For several decades, influential thinkers have argued that smaller boards are better. In the early 1990s, when the typical board size of US listed companies was 10 –12 people, two eminent Harvard professors argued for much smaller boards. American economist, Michael Jensen, claimed that the optimum board size was no more than seven to eight members, while organisational theorist, Jay Lorsch, claimed it was no more than eight to nine and should be limited to a maximum of 10 members.

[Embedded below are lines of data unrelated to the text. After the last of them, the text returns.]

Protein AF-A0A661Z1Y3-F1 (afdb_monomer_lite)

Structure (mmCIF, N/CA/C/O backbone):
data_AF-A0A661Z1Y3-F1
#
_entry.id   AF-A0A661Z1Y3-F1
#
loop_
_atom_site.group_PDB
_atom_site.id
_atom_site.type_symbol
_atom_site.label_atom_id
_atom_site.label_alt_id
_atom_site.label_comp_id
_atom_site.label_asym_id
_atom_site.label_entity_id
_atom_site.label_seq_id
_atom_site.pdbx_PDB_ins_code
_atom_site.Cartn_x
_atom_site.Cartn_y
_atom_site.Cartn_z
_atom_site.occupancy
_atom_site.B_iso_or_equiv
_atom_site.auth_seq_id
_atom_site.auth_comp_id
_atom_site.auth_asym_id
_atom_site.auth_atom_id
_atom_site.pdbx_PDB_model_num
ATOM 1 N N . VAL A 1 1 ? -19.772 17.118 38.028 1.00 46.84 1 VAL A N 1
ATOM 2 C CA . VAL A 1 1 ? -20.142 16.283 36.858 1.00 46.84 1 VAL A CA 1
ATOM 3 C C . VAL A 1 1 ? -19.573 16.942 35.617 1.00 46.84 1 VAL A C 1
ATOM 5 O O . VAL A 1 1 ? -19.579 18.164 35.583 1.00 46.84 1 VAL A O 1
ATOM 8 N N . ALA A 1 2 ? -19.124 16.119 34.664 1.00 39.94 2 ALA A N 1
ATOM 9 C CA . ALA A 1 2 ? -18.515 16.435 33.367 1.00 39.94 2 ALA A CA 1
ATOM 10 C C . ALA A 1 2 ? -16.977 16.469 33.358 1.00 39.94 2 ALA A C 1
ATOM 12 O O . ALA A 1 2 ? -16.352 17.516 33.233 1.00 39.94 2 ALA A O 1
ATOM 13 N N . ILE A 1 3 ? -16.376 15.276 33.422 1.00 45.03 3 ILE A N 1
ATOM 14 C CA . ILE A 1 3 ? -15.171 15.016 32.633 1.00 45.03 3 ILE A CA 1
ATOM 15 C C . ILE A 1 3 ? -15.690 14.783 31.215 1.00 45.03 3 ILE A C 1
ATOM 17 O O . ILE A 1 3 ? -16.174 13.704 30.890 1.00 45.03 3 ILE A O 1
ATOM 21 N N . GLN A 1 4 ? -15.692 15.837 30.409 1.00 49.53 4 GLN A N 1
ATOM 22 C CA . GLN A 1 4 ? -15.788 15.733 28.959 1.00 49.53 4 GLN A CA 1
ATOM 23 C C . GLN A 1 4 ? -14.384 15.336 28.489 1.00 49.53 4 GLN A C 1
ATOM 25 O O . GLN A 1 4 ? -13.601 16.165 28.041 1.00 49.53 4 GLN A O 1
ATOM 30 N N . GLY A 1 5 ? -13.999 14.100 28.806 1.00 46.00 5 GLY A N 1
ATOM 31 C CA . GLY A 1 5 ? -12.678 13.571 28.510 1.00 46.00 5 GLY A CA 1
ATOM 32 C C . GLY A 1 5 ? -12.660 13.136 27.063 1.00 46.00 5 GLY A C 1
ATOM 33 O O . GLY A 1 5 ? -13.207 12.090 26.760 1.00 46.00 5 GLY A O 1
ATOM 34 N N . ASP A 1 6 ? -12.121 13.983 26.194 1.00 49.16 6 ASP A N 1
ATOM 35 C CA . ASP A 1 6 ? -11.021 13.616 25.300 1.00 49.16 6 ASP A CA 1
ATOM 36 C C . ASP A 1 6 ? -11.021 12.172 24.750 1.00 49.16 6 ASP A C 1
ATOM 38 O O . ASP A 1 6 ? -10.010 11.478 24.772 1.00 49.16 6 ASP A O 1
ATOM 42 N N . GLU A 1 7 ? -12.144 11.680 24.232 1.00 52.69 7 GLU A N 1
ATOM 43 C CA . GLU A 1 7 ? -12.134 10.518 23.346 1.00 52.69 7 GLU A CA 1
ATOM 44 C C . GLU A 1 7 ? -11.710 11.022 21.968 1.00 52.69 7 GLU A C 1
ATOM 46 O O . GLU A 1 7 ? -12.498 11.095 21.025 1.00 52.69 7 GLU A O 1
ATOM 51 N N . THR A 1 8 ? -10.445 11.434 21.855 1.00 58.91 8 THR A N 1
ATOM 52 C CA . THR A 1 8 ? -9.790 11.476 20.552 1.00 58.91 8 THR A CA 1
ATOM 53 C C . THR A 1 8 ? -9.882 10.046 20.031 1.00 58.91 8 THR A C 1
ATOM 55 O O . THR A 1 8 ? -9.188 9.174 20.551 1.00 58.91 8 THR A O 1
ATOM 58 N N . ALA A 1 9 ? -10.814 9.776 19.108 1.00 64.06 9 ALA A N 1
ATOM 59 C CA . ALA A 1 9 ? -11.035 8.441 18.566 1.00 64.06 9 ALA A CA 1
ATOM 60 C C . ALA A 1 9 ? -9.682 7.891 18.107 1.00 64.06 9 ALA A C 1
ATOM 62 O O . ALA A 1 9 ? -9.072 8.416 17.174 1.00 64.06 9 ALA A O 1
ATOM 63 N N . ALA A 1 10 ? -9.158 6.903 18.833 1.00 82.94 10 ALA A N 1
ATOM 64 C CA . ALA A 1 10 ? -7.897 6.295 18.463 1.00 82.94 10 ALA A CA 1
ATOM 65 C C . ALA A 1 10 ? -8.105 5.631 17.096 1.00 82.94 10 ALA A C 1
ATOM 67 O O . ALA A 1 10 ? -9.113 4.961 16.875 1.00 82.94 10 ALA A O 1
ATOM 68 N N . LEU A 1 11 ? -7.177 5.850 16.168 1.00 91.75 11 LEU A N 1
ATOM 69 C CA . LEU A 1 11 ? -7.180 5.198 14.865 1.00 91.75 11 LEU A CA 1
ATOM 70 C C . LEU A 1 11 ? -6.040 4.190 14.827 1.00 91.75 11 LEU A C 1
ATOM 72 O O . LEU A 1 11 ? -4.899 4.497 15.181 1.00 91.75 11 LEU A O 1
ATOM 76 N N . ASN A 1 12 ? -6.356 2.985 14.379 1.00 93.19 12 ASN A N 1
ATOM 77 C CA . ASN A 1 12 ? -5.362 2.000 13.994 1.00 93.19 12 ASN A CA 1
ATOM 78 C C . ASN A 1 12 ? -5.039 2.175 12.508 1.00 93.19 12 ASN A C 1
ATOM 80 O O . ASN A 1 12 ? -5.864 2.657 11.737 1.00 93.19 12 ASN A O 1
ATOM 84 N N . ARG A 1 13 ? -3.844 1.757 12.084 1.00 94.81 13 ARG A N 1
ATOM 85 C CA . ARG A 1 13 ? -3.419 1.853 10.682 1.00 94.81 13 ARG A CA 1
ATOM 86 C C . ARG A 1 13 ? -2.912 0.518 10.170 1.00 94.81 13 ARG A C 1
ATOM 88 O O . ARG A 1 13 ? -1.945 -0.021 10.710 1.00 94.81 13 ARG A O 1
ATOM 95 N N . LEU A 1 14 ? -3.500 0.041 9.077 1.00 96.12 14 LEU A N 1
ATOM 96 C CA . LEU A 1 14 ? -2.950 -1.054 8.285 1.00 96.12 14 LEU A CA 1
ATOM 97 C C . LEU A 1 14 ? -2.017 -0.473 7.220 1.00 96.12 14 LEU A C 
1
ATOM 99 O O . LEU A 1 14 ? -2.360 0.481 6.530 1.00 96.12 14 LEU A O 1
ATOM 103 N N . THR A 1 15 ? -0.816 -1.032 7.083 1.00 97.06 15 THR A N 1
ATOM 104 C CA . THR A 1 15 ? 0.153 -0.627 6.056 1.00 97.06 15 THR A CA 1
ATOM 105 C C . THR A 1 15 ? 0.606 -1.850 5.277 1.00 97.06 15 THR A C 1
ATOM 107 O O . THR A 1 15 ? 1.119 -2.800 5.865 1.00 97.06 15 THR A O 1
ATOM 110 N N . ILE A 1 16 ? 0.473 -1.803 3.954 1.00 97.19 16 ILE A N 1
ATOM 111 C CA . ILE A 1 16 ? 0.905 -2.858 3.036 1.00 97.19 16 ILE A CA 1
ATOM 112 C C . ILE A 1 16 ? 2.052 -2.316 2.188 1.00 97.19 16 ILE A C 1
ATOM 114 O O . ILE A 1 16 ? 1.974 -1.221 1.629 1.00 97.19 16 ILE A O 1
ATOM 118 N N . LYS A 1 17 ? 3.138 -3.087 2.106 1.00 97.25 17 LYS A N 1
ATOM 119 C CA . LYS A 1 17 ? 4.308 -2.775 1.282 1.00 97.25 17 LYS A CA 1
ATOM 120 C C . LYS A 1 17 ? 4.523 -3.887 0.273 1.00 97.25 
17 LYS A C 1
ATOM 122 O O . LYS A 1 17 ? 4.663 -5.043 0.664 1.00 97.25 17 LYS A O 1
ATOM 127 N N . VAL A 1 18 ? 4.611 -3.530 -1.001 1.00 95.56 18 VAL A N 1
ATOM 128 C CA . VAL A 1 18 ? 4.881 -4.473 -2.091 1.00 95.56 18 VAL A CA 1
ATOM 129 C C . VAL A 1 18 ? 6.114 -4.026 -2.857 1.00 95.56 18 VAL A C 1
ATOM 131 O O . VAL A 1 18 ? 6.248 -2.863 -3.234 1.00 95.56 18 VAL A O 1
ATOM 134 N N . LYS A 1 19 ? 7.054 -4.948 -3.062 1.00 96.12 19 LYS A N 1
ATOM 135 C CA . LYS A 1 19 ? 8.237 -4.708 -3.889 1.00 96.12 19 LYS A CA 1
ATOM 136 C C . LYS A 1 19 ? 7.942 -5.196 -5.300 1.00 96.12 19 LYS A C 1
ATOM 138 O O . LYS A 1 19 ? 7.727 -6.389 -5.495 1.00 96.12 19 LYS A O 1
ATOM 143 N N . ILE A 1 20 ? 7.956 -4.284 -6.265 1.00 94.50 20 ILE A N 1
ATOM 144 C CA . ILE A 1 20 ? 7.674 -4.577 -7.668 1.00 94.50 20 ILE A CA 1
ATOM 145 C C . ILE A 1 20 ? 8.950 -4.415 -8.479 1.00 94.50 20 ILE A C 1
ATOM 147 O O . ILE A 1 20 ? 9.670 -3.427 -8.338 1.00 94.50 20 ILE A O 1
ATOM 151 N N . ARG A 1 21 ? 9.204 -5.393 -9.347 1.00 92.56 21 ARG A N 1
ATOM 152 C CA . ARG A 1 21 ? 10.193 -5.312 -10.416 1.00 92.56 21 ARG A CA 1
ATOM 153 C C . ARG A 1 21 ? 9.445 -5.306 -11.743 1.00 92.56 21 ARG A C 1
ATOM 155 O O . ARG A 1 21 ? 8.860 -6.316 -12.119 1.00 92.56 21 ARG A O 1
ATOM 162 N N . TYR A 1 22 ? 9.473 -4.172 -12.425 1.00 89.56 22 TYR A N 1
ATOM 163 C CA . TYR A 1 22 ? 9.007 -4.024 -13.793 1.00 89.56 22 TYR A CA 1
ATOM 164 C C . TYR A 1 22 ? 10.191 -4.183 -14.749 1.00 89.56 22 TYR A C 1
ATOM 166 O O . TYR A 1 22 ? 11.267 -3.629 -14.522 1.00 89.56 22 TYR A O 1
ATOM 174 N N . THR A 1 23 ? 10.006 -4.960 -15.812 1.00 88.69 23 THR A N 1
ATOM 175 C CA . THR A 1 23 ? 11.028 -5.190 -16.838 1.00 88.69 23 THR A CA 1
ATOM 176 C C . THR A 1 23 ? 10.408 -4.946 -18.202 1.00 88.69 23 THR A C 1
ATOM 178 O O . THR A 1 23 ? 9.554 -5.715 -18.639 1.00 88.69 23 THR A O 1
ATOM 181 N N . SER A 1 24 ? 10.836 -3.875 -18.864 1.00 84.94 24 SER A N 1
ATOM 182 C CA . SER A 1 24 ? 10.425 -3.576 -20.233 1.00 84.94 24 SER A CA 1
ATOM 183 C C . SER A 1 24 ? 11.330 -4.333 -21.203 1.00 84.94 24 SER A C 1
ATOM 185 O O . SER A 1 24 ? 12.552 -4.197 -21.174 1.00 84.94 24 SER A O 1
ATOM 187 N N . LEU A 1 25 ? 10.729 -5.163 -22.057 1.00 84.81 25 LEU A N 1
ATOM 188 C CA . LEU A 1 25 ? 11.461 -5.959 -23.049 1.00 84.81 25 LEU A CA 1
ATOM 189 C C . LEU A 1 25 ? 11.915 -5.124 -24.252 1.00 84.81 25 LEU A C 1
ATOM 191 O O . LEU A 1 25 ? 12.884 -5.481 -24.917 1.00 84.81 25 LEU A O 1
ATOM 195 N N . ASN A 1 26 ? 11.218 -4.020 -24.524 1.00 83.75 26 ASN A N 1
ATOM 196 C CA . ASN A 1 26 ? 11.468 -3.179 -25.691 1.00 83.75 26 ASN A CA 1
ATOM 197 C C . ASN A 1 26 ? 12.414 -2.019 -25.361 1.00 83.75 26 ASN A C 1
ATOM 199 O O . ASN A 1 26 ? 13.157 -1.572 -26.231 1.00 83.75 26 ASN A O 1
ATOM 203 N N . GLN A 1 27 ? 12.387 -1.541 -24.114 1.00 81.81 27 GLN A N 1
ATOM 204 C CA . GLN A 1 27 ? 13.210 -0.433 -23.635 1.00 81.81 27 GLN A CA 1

While those claims were based on qualitative judgements, subsequent economic research has largely supported them.
What is optimum size?
How can a board think about optimum board size? We need to start with the board’s overall objective and key roles (monitoring and advising/decision-making) and consider how board size affects its ability to perform those roles and thereby achieve that objective. Whether it’s a business seeking to best serve shareholder interests or a not-for-profit seeking to best serve a social interest, determining optimum board size involves the same trade-off.

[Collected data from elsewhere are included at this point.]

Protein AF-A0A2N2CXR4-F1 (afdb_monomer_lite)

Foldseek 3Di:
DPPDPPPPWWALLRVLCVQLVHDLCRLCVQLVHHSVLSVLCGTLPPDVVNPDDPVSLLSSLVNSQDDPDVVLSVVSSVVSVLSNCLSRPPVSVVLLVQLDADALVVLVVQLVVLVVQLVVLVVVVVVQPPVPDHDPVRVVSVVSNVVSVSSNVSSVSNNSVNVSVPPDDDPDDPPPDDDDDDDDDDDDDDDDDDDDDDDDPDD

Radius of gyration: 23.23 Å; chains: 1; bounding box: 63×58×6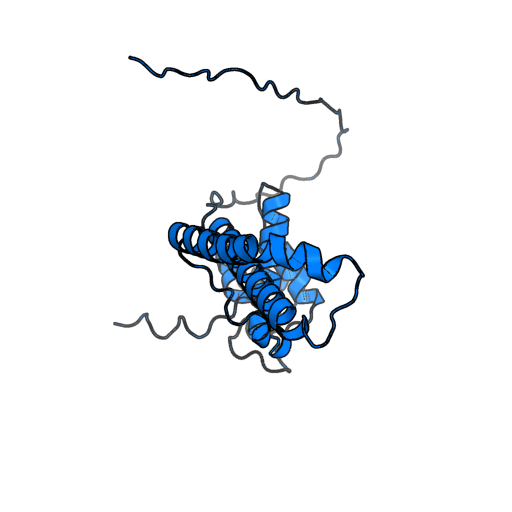0 Å

Structure (mmCIF, N/CA/C/O backbone):
data_AF-A0A2N2CXR4-F1
#
_entry.id   AF-A0A2N2CXR4-F1
#
loop_
_atom_site.group_PDB
_atom_site.id
_atom_site.type_symbol
_atom_site.label_atom_id
_atom_site.label_alt_id
_atom_site.label_comp_id
_atom_site.label_asym_id
_atom_site.label_entity_id
_atom_site.label_seq_id
_atom_site.pdbx_PDB_ins_code
_atom_site.Cartn_x
_atom_site.Cartn_y
_atom_site.Cartn_z
_atom_site.occupancy
_atom_site.B_iso_or_equiv
_atom_site.auth_seq_id
_atom_site.auth_comp_id
_atom_site.auth_asym_id
_atom_site.auth_atom_id
_atom_site.pdbx_PDB_model_num
ATOM 1 N N . MET A 1 1 ? 7.516 17.811 29.168 1.00 33.75 1 MET A N 1
ATOM 2 C CA . MET A 1 1 ? 8.165 16.706 28.424 1.00 33.75 1 MET A CA 1
ATOM 3 C C . MET A 1 1 ? 7.688 15.344 28.939 1.00 33.75 1 MET A C 1
ATOM 5 O O . MET A 1 1 ? 8.424 14.679 29.652 1.00 33.75 1 MET A O 1
ATOM 9 N N . LYS A 1 2 ? 6.444 14.931 28.651 1.00 31.83 2 LYS A N 1
ATOM 10 C CA . LYS A 1 2 ? 5.921 13.617 29.097 1.00 31.83 2 LYS A CA 1
ATOM 11 C C . LYS A 1 2 ? 5.058 12.871 28.061 1.00 31.83 2 LYS A C 1
ATOM 13 O O . LYS A 1 2 ? 4.431 11.892 28.432 1.00 31.83 2 LYS A O 1
ATOM 18 N N . ASN A 1 3 ? 5.061 13.284 26.787 1.00 34.56 3 ASN A N 1
ATOM 19 C CA . ASN A 1 3 ? 4.155 12.723 25.769 1.00 34.56 3 ASN A CA 1
ATOM 20 C C . ASN A 1 3 ? 4.818 12.120 24.518 1.00 34.56 3 ASN A C 1
ATOM 22 O O . ASN A 1 3 ? 4.102 11.640 23.654 1.00 34.56 3 ASN A O 1
ATOM 26 N N . GLU A 1 4 ? 6.146 12.072 24.398 1.00 30.48 4 GLU A N 1
ATOM 27 C CA . GLU A 1 4 ? 6.780 11.630 23.135 1.00 30.48 4 GLU A CA 1
ATOM 28 C C . GLU A 1 4 ? 7.177 10.144 23.100 1.00 30.48 4 GLU A C 1
ATOM 30 O O . GLU A 1 4 ? 7.598 9.640 22.063 1.00 30.48 4 GLU A O 1
ATOM 35 N N . MET A 1 5 ? 7.021 9.406 24.206 1.00 27.78 5 MET A N 1
ATOM 36 C CA . MET A 1 5 ? 7.515 8.023 24.311 1.00 27.78 5 MET A CA 1
ATOM 37 C C . MET A 1 5 ? 6.446 6.937 24.091 1.00 27.78 5 MET A C 1
ATOM 39 O O . MET A 1 5 ? 6.788 5.761 24.097 1.00 27.78 5 MET A O 1
ATOM 43 N N . ASN A 1 6 ? 5.173 7.305 23.885 1.00 29.72 6 ASN A N 1
ATOM 44 C CA . ASN A 1 6 ? 4.057 6.348 23.767 1.00 29.72 6 ASN A CA 1
ATOM 45 C C . ASN A 1 6 ? 3.526 6.167 22.329 1.00 29.72 6 ASN A C 1
ATOM 47 O O . ASN A 1 6 ? 2.698 5.296 22.080 1.00 29.72 6 ASN A O 1
ATOM 51 N N . GLU A 1 7 ? 4.013 6.970 21.380 1.00 39.06 7 GLU A N 1
ATOM 52 C CA . GLU A 1 7 ? 3.578 6.948 19.972 1.00 39.06 7 GLU A CA 1
ATOM 53 C C . GLU A 1 7 ? 4.252 5.831 19.151 1.00 39.06 7 GLU A C 1
ATOM 55 O O . GLU A 1 7 ? 3.796 5.496 18.068 1.00 39.06 7 GLU A O 1
ATOM 60 N N . ARG A 1 8 ? 5.322 5.200 19.660 1.00 40.19 8 ARG A N 1
ATOM 61 C CA . ARG A 1 8 ? 6.089 4.176 18.916 1.00 40.19 8 ARG A CA 1
ATOM 62 C C . ARG A 1 8 ? 5.565 2.741 19.055 1.00 40.19 8 ARG A C 1
ATOM 64 O O . ARG A 1 8 ? 6.205 1.825 18.554 1.00 40.19 8 ARG A O 1
ATOM 71 N N . CYS A 1 9 ? 4.439 2.533 19.742 1.00 45.31 9 CYS A N 1
ATOM 72 C CA . CYS A 1 9 ? 3.936 1.195 20.084 1.00 45.31 9 CYS A CA 1
ATOM 73 C C . CYS A 1 9 ? 2.449 0.973 19.748 1.00 45.31 9 CYS A C 1
ATOM 75 O O . CYS A 1 9 ? 1.791 0.151 20.395 1.00 45.31 9 CYS A O 1
ATOM 77 N N . LYS A 1 10 ? 1.900 1.679 18.756 1.00 59.31 10 LYS A N 1
ATOM 78 C CA . LYS A 1 10 ? 0.556 1.398 18.230 1.00 59.31 10 LYS A CA 1
ATOM 79 C C . LYS A 1 10 ? 0.675 0.654 16.901 1.00 59.31 10 LYS A C 1
ATOM 81 O O . LYS A 1 10 ? 1.499 1.021 16.077 1.00 59.31 10 LYS A O 1
ATOM 86 N N . SER A 1 11 ? -0.102 -0.414 16.733 1.00 80.00 11 SER A N 1
ATOM 87 C CA . SER A 1 11 ? -0.274 -1.042 15.417 1.00 80.00 11 SER A CA 1
ATOM 88 C C . SER A 1 11 ? -1.211 -0.200 14.552 1.00 80.00 11 SER A C 1
ATOM 90 O O . SER A 1 11 ? -2.109 0.464 15.084 1.00 80.00 11 SER A O 1
ATOM 92 N N . VAL A 1 12 ? -1.095 -0.325 13.228 1.00 86.88 12 VAL A N 1
ATOM 93 C CA . VAL A 1 12 ? -2.040 0.267 12.266 1.00 86.88 12 VAL A CA 1
ATOM 94 C C . VAL A 1 12 ? -3.501 -0.014 12.636 1.00 86.88 12 VAL A C 1
ATOM 96 O O . VAL A 1 12 ? -4.352 0.868 12.551 1.00 86.88 12 VAL A O 1
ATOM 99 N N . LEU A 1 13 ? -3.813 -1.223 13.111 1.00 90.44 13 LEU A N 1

That trade-off is between the benefits and costs of increasing board size. The optimum board size is the one that maximises the net benefits.
The possible benefits include more expertise, knowledge and diversity. The costs may be many and varied. Apart from extra director fees, there are many “soft” costs that are impossible to quantify but may be substantial. Co-ordination and communication problems increase with group size. Given meeting time constraints, directors have less opportunity to present views and influence outcomes, raising incentives to free-ride (apply less effort). The bigger a group, the harder it is to achieve consensus and make timely decisions.
Many economic studies confirm that the relationship between board size and organisation performance is hill-shaped. Adding a director to an undersized board helps climb the hill, but an oversized board is over the hill.
A recent UK study found that a board size of five to six maximised return on assets (ROA). Adding a seventh director to a six-person board was found to reduce earnings before tax and interest (EBIT) by AUD 3.7 million for the average listed company. As that’s much more than one director’s compensation, it reinforces that the “soft” costs can be substantial.
Furthermore, studies show that investors place less trust in larger boards to get key decisions right.
So far, we’ve talked in absolute terms. But shouldn’t board size depend on an organisation’s characteristics? Studies show that actual board size is higher for more complex organisations (such as larger, more diversified firms with high debt). However, they also show that organisation-specific factors generally have relatively small impacts on optimal board size, typically raising/lowering optimum board size by one or two at most.
Companies also tend to exhibit strong mean reversion towards a common board size range. A recent study of US listed companies found that small boards (less than eight directors) tended to grow, while large boards (more than 11 directors) tended to shrink. This suggests that the target (and possibly optimum) board size for most US companies is in the eight to 11 range.
One Australian study found that the optimal board size of Australian listed firms was eight to 10. The average board size of Australia’s top 10 companies (9.8) has hardly changed over the past decade, despite those companies experiencing substantial growth in business size and complexity. This is consistent with research findings that organisation-specific factors have relatively little impact on optimum board size. Boards should think carefully about whether to expand membership or fill a vacancy. We often underestimate the “soft” costs and we can sometimes get the advice we need in other ways (e.g. external advisers) and avoid the downsides of a permanently bigger board.
Optimum board size also depends on other factors under the board’s control. Adding an independent director may be less worthwhile if the board is dominated by non-independents. Optimum board size also depends on getting the board mix right to ensure an appropriate balance of skills, experience, independence and knowledge.